Dain Hansen is vice president of Government Relations, The IAPMO Group. He lends his frequent perspective of Capitol Hill, and the plumbing industry.
Here is an edited version of his update December 08, 2017
Panel Recommends Changes to Two-Decade-Old EPA Water Affordability Guidelines. In a highly anticipated report, a panel chartered by Congress to advise public agencies on effective governance recommends that the EPA revise how it appraises financial burdens when communities are required to upgrade water and sewer systems. Observers say that the revisions, if the EPA accepts them, could change the agency’s permitting and enforcement of municipalities under the Clean Water Act and Safe Drinking Water Act, the bedrock federal environmental laws that occasionally result in multibillion-dollar modifications of water treatment facilities. That means communities could have more time to complete required projects. Defining or measuring affordability is one task. Acting on it is another. A more lenient definition from the EPA means that communities may approach unaffordable rates more quickly and thus be granted more time to plug leaky sewers and build mammoth cisterns to hold back rainwater. Instead of 15 years to curb sewage discharges, a city may get 25 years or 30. The system improvements will still be required, just farther down the road. The question that lingers is still, how to pay for it? Delaying a project for a few years may allow a community to identify a cheaper solution. But it may not. Federal grants for such projects largely dried up in the 1980s, though low-interest loans are still available and certain states such as California and Texas have stepped in with significant state funding. Philadelphia has pioneered a water rate based on household income, and other cities are considering similar measures, expresses Hansen.
FEMA Chief Pleads For Rethinking Of Disaster Recovery. Calling on Congress for help, the government’s top emergency coordinator said this week that the federal approach to disaster recovery is “fragmented” and “backward.” FEMA Administrator Brock Long asked lawmakers to tweak so-called Stafford Act rules that bar some mitigation cash from being spent until after a community has been damaged and that require disaster-devastated areas to be rebuilt no better than their previous standard. Particularly for recovery efforts in Puerto Rico, it wouldn’t make sense to rebuild infrastructure the way it was before hurricanes Irma and Maria, the administrator contended. Long also suggested Congress move certain mitigation money out of the constraints of the Stafford Act, allowing pre-disaster prep funding to flow to communities before a catastrophic event occurs. The combined devastation wrought by this summer’s triple whammy of storms, combined with the expanse of wildfire damage in the West, has brought FEMA’s systems under increased scrutiny this year. In aiding recovery from this year’s storms and wildfires, FEMA enrolled almost 5 million people in individual assistance programs in less than 100 days.
State Update.
Commission Seeks Fracking Ban in Watershed Supplying NYC. A commission that oversees water quality for the watershed that supplies Philadelphia and half of New York City with drinking water is taking another step toward permanently banning natural gas drilling and hydraulic fracturing. The Delaware River Basin Commission this week published regulations to enact a formal ban on drilling and fracking, the technique that’s spurred a U.S. production boom in shale gas and oil. It also puts additional restrictions on the industry disposing wastewater within the watershed or using water from the river and its tributaries. The commission imposed a moratorium on drilling and fracking in 2010 and voted in September to start the process of a ban. Hearings and a public comment period are to follow, with a final vote possible next year. The area supplies drinking water to 15 million people.

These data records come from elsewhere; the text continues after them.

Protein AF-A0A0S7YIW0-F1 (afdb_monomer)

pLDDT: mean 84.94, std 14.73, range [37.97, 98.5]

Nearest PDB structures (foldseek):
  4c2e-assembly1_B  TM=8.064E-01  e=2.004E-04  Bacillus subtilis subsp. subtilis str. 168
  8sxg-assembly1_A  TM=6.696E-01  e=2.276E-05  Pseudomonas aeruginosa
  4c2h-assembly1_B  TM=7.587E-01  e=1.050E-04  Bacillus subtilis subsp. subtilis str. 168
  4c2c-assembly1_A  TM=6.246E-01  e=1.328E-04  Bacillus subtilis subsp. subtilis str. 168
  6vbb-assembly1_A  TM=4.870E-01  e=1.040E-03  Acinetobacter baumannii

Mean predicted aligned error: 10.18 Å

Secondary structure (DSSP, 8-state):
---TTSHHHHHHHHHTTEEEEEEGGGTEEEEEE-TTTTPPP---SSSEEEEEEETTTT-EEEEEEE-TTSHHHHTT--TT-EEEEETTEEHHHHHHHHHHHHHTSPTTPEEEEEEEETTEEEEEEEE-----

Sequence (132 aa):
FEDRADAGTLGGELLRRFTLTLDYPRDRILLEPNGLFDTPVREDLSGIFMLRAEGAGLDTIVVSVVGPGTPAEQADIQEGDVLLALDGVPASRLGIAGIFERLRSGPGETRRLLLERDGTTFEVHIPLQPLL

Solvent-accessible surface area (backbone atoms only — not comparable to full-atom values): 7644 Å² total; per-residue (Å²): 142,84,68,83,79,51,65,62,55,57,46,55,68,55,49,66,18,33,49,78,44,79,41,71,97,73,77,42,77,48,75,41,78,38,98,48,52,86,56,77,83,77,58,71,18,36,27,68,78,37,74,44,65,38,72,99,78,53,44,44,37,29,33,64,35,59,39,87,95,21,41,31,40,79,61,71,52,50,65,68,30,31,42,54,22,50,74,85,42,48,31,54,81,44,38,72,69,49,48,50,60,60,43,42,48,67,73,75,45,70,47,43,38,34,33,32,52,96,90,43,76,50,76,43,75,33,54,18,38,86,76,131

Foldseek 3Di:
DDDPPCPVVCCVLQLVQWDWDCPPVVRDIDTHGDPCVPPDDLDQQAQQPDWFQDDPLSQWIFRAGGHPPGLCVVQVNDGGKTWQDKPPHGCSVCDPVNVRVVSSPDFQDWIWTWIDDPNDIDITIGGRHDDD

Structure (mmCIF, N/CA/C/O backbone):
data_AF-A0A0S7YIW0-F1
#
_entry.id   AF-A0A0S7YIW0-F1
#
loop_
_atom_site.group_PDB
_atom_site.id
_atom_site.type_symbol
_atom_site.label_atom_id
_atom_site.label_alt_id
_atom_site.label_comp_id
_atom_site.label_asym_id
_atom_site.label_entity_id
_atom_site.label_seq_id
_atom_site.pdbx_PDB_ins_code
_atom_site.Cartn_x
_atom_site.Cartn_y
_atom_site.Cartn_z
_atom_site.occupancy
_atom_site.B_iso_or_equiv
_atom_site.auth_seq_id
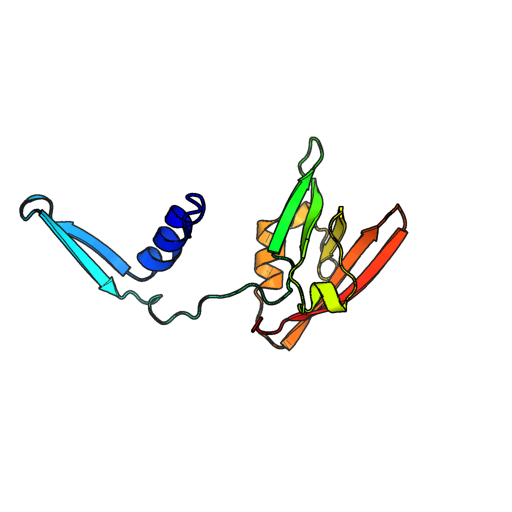_atom_site.auth_comp_id
_atom_site.auth_asym_id
_atom_site.auth_atom_id
_atom_site.pdbx_PDB_model_num
ATOM 1 N N . PHE A 1 1 ? -9.790 -17.328 -20.452 1.00 37.97 1 PHE A N 1
ATOM 2 C CA . PHE A 1 1 ? -8.896 -16.467 -19.661 1.00 37.97 1 PHE A CA 1
ATOM 3 C C . PHE A 1 1 ? -8.691 -15.201 -20.466 1.00 37.97 1 PHE A C 1
ATOM 5 O O . PHE A 1 1 ? -7.769 -15.127 -21.262 1.00 37.97 1 PHE A O 1
ATOM 12 N N . GLU A 1 2 ? -9.649 -14.285 -20.391 1.00 40.22 2 GLU A N 1
ATOM 13 C CA . GLU A 1 2 ? -9.635 -13.050 -21.171 1.00 40.22 2 GLU A CA 1
ATOM 14 C C . GLU A 1 2 ? -10.267 -11.985 -20.279 1.00 40.22 2 GLU A C 1
ATOM 16 O O . GLU A 1 2 ? -11.488 -11.873 -20.207 1.00 40.22 2 GLU A O 1
ATOM 21 N N . ASP A 1 3 ? -9.428 -11.281 -19.523 1.00 48.88 3 ASP A N 1
ATOM 22 C CA . ASP A 1 3 ? -9.796 -10.006 -18.926 1.00 48.88 3 ASP A CA 1
ATOM 23 C C . ASP A 1 3 ? -8.894 -8.940 -19.556 1.00 48.88 3 ASP A C 1
ATOM 25 O O . ASP A 1 3 ? -7.664 -9.022 -19.539 1.00 48.88 3 ASP A O 1
ATOM 29 N N . ARG A 1 4 ? -9.522 -8.000 -20.263 1.00 47.12 4 ARG A N 1
ATOM 30 C CA . ARG A 1 4 ? -8.871 -7.054 -21.185 1.00 47.12 4 ARG A CA 1
ATOM 31 C C . ARG A 1 4 ? -8.199 -5.884 -20.461 1.00 47.12 4 ARG A C 1
ATOM 33 O O . ARG A 1 4 ? -7.617 -5.032 -21.130 1.00 47.12 4 ARG A O 1
ATOM 40 N N . ALA A 1 5 ? -8.257 -5.843 -19.131 1.00 47.44 5 ALA A N 1
ATOM 41 C CA . ALA A 1 5 ? -7.610 -4.813 -18.324 1.00 47.44 5 ALA A CA 1
ATOM 42 C C . ALA A 1 5 ? -6.085 -5.014 -18.187 1.00 47.44 5 ALA A C 1
ATOM 44 O O . ALA A 1 5 ? -5.356 -4.027 -18.115 1.00 47.44 5 ALA A O 1
ATOM 45 N N . ASP A 1 6 ? -5.583 -6.254 -18.264 1.00 45.41 6 ASP A N 1
ATOM 46 C CA . ASP A 1 6 ? -4.162 -6.564 -18.002 1.00 45.41 6 ASP A CA 1
ATOM 47 C C . ASP A 1 6 ? -3.265 -6.565 -19.248 1.00 45.41 6 ASP A C 1
ATOM 49 O O . ASP A 1 6 ? -2.032 -6.546 -19.156 1.00 45.41 6 ASP A O 1
ATOM 53 N N . ALA A 1 7 ? -3.864 -6.549 -20.441 1.00 49.09 7 ALA A N 1
ATOM 54 C CA . ALA A 1 7 ? -3.122 -6.603 -21.699 1.00 49.09 7 ALA A CA 1
ATOM 55 C C . ALA A 1 7 ? -2.197 -5.382 -21.897 1.00 49.09 7 ALA A C 1
ATOM 57 O O . ALA A 1 7 ? -1.146 -5.497 -22.528 1.00 49.09 7 ALA A O 1
ATOM 58 N N . GLY A 1 8 ? -2.555 -4.221 -21.335 1.00 50.97 8 GLY A N 1
ATOM 59 C CA . GLY A 1 8 ? -1.717 -3.016 -21.368 1.00 50.97 8 GLY A CA 1
ATOM 60 C C . GLY A 1 8 ? -0.551 -3.055 -20.374 1.00 50.97 8 GLY A C 1
ATOM 61 O O . GLY A 1 8 ? 0.537 -2.558 -20.671 1.00 50.97 8 GLY A O 1
ATOM 62 N N . THR A 1 9 ? -0.751 -3.684 -19.217 1.00 54.34 9 THR A N 1
ATOM 63 C CA . THR A 1 9 ? 0.218 -3.750 -18.114 1.00 54.34 9 THR A CA 1
ATOM 64 C C . THR A 1 9 ? 1.367 -4.701 -18.435 1.00 54.34 9 THR A C 1
ATOM 66 O O . THR A 1 9 ? 2.531 -4.357 -18.217 1.00 54.34 9 THR A O 1
ATOM 69 N N . LEU A 1 10 ? 1.052 -5.850 -19.051 1.00 58.19 10 LEU A N 1
ATOM 70 C CA . LEU A 1 10 ? 2.050 -6.791 -19.572 1.00 58.19 10 LEU A CA 1
ATOM 71 C C . LEU A 1 10 ? 2.971 -6.118 -20.599 1.00 58.19 10 LEU A C 1
ATOM 73 O O . LEU A 1 10 ? 4.186 -6.300 -20.556 1.00 58.19 10 LEU A O 1
ATOM 77 N N . GLY A 1 11 ? 2.402 -5.296 -21.489 1.00 62.72 11 GLY A N 1
ATOM 78 C CA . GLY A 1 11 ? 3.157 -4.544 -22.489 1.00 62.72 11 GLY A CA 1
ATOM 79 C C . GLY A 1 11 ? 4.121 -3.533 -21.868 1.00 62.72 11 GLY A C 1
ATOM 80 O O . GLY A 1 11 ? 5.284 -3.495 -22.250 1.00 62.72 11 GLY A O 1
ATOM 81 N N . GLY A 1 12 ? 3.683 -2.740 -20.887 1.00 66.00 12 GLY A N 1
ATOM 82 C CA . GLY A 1 12 ? 4.534 -1.725 -20.254 1.00 66.00 12 GLY A CA 1
ATOM 83 C C . GLY A 1 12 ? 5.753 -2.309 -19.533 1.00 66.00 12 GLY A C 1
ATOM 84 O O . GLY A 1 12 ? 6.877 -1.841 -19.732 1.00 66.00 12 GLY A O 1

Harvey Leaves Thousands Still Waiting On Clean Water. Thousands of people are still waiting on access to safe drinking water in parts of Texas more than three months after Hurricane Harvey. The storm and the heavy rains that followed overflowed drainage districts, cut off water and prompted hundreds of boil-water notices across the Gulf Coast. More than a dozen boil-water notices remain in effect across affected areas. The areas included cities, mobile home parks and housing developments in seven counties across southeast Texas. The Texas Commission on Environmental Quality reports more than 3,700 people in those areas haven’t had clean drinking water since late August.
Industry Update.
American Cities Could Be Stuck With Part of Tab for Congress’s Tax Cuts. Congress’s plan to cut taxes by more than $1 trillion could send part of the bill to America’s states and cities. The House tax measures would pull the tax-exemption from investments in so-called private activity bonds that finance projects like airports, water facilities and roads, promising to make financing tens of billions of dollars worth of public works each year more expensive. It would also do away with advanced refundings, a technique municipalities frequently use to refinance their debt when interest rates fall. Tax break or no, localities still need to build roads, maintain schools and keep the water running. Without tax-exempt status, money for projects now financed with private activity bonds would be raised in the taxable bond market, where the cost is higher. For example, an A-rated municipality that issues $100 million in 30 year general-obligation bonds in the taxable market rather than the tax-exempt market would see an additional cost of 0.55 percentage points, or $16.5 million more over that term. White House officials said this week that the President will sign the tax reform bill regardless of whether the tax exemption for private activity bonds is included in the final deal or not.